Sono state la nostra ancora di salvezza nella crisi economica. Senza la forza delle esportazioni italiane verso il resto del mondo la recessione che ha colpito l’Italia dal 2008 a oggi a fasi alterne sarebbe stata molto peggiore.
Certamente un modello di crescita, o minore calo del PIL, basato solo sull’export ha portato a uno squilibrio nella nostra economia, con il Nord, dove le aziende esportatrici sono più presenti, molto meno colpito del Sud dalla crisi, tuttavia per lunghi anni è stato l’unico disponibile. Ora però le cose stanno cambiando
Esportazioni italiane in calo nel terzo trimestre
Una prosecuzione dell’aumento dell’export è alle basi del DEF (Documento Economico Finanziario), in cui è stato anche inserita la previsione di aumento del PIL dello 0,7% per il 2015 e del 1,4% per il 2016.
Come vediamo di seguito è stato immaginato che le esportazioni saliranno ancora di un altro 3,8% quest’anno e di un 4% l’anno prossimo contribuendo, se calcolate al netto delle importazioni, a un aumento dello 0,4% del PIL quest’anno. Ovvero la metà delle speranze di crescita dell’Italia sono dovute a questa variabile
Ebbene ci sono dei problemi, perchè gli ultimi dati pubblicati dall’ISTAT sembrano segnalare che il motore si è fermato, le esportazioni hanno rallentato e nell’ultimo trimestre, quello estivo, sono addirittura in calo.
Non conta tanto il dato che riguarda il confronto tra luglio e agosto, ma il confronto tra il terzo e il secondo trimestre, che vede un calo delle esportazioni italiane del 1,6%, trainate dal crollo dell’export verso le destinazioni extraeuropee, quelle che finora erano andate meglio.
Nel frattempo le importazioni aumentano dello 0,3%
Questo calo arriva dopo anni di aumento, come vediamo dalle curve dell’ISTAT, che anche per questo mostrano un’inversione di tendenza che non si può non notare
Esportazioni italiane: in crollo l’export in Russia e Asia
Cosa è successo? Non si tratta solo di una fisiologica diminuzione della bilancia commerciale a causa della ripresa delle importazioni trainate da dei consumi finalmente in aumento, ma proprio di un calo delle vendite delle aziende italiane all’estero.

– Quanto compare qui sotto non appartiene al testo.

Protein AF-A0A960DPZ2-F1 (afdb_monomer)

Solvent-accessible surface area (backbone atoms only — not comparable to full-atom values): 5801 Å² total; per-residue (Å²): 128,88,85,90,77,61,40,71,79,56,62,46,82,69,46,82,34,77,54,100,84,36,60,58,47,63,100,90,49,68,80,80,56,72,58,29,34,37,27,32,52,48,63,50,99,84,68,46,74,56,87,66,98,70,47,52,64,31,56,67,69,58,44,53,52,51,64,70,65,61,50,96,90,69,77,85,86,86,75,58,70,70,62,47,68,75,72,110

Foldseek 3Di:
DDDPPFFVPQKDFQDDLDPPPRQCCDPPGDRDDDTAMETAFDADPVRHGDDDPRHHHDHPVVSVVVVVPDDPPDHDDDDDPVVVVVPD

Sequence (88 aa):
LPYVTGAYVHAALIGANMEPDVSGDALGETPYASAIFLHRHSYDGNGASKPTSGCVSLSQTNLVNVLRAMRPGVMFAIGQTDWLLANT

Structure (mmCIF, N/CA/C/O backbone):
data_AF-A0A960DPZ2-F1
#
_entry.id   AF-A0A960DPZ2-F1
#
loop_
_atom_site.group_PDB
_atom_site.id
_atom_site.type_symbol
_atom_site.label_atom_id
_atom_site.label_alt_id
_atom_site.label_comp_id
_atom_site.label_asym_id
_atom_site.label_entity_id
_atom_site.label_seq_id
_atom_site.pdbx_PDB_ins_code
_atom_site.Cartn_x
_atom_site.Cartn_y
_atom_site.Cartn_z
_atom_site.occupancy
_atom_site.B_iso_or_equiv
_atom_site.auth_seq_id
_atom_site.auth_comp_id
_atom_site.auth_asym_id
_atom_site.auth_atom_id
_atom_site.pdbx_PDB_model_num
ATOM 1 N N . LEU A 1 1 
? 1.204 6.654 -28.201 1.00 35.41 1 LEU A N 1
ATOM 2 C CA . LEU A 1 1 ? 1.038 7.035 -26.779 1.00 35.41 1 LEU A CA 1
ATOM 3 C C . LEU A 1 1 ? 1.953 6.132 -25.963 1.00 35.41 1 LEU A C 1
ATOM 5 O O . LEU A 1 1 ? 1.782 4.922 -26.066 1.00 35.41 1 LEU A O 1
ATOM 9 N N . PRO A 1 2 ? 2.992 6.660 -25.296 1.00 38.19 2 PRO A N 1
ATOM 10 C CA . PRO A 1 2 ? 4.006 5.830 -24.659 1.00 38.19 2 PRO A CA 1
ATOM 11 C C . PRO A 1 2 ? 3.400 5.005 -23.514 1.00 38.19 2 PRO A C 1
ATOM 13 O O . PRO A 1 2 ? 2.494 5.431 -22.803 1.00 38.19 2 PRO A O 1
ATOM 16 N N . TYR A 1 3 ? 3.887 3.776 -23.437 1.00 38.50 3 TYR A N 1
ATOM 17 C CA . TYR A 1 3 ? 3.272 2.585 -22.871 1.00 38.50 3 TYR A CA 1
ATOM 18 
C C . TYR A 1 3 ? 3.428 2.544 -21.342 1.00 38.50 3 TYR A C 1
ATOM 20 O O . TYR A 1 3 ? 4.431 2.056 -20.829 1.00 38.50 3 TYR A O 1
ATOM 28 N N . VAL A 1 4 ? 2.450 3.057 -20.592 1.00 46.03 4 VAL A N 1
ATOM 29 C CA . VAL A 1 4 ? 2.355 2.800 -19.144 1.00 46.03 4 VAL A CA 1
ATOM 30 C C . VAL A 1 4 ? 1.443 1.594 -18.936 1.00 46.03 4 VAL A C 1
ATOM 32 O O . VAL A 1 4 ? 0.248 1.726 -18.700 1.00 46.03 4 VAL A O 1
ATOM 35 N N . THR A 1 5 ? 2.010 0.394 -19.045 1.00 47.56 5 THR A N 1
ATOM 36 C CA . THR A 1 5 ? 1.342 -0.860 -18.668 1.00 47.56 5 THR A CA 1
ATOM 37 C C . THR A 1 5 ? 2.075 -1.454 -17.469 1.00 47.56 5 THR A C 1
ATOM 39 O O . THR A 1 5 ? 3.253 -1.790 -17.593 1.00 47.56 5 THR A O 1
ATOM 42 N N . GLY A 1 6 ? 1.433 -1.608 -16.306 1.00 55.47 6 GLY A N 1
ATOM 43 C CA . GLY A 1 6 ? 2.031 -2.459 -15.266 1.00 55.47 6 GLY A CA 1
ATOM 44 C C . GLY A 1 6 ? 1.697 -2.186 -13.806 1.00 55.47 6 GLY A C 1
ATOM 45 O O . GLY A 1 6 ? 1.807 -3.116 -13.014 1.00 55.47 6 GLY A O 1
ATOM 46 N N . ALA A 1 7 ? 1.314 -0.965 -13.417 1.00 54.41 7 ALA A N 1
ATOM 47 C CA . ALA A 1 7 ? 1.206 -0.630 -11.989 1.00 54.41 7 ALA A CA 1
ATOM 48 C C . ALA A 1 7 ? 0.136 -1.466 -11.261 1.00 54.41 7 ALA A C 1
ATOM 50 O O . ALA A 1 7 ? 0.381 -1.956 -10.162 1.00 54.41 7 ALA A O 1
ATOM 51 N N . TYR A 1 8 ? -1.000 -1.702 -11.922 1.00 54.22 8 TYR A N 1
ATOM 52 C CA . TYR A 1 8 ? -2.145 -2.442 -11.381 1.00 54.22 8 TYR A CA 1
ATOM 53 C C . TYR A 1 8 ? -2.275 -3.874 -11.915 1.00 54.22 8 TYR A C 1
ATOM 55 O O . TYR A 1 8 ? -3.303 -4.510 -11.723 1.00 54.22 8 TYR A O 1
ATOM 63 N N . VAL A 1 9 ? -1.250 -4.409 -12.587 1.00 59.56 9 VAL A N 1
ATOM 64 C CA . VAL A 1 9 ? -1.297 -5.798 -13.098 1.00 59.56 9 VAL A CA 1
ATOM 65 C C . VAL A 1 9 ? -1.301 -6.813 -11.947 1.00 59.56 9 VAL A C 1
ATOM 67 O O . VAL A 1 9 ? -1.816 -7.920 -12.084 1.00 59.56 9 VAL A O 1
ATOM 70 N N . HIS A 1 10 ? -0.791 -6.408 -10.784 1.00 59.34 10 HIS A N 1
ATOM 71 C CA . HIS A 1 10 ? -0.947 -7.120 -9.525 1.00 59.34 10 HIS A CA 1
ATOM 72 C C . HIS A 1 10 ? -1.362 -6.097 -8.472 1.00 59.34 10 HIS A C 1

Questo accade come abbiamo visto proprio con i Paesi extraeuropei, quelli verso cui l’export era salito maggiormente e riguarda i beni strumentali (-4,7%), quelli che più avevano arriso alle esportazioni italiane.
Vi è da dire che non sembra esserci una perdita di competitività italiana, visto che il commercio con la UE risulta in crescita, e certamente si tratta di un mercato concorrenziale, e forse comincia a farsi sentire il differenziale di inflazione tra l’Italia e altri Paesi forti, finalmente da noi il costo della vita è inferiore alla media europea infatti.
No, il problema sono gli shock esterni in Paesi che finora erano stati fuori all’Europa nostri buoni clienti.
Lo vediamo in questi dati ISTAT che confrontano le esportazioni italiane a settembre 2015 e 2014
In primo piano la Russia, con cui da alcuni anni abbiamo rapporti strettissimi, e che aveva visto le importazioni dall’Italia toccare i 10 miliardi nel 2013, ma che ora subisce le sanzioni UE, non a caso osteggiate in Italia da molte forze politiche, soprattutto del centrodestra.
Quest’anno il Paese di Putin soffre un crollo del PIL, del 4,6%, che si traduce in un calo delle esportazioni italiane del 24,4 tra settembre 2015 e settembre 2014, ancora di più se il confronto è tra i primi 9 mesi di quest’anno e dello scorso.
Un crollo del 17,5% anche delle esportazioninei Paesi OPEC, e quasi del 10% verso Cina, altro Paese in forte rallentamento.
Buone notizie solo dagli USA, con un aumento del 18,2% delle esportazioni italiane.
Tutto ciò accade in un momento di debolezza dell’euro nei confronti del dollaro, che però non si traduce in un vantaggio, vista anche la “guerra delle monete” tra i Paesi in cui ognuno, in primis i Paesi emergenti, vogliono indebolire a loro volta le proprie divise verso il dollaro stesso.
Vedremo ora se e come questo calo delle esportazioni italiane influenzerà la crescita del nostro PIL per quest’anno e il prossimo.
Dobbiamo abituarci ad aumentare la produttività ed i margini delle nostre imprese, irrobustirle, senza dipendere eccessivamente da panorami mondiali in veloce e costante mutamento.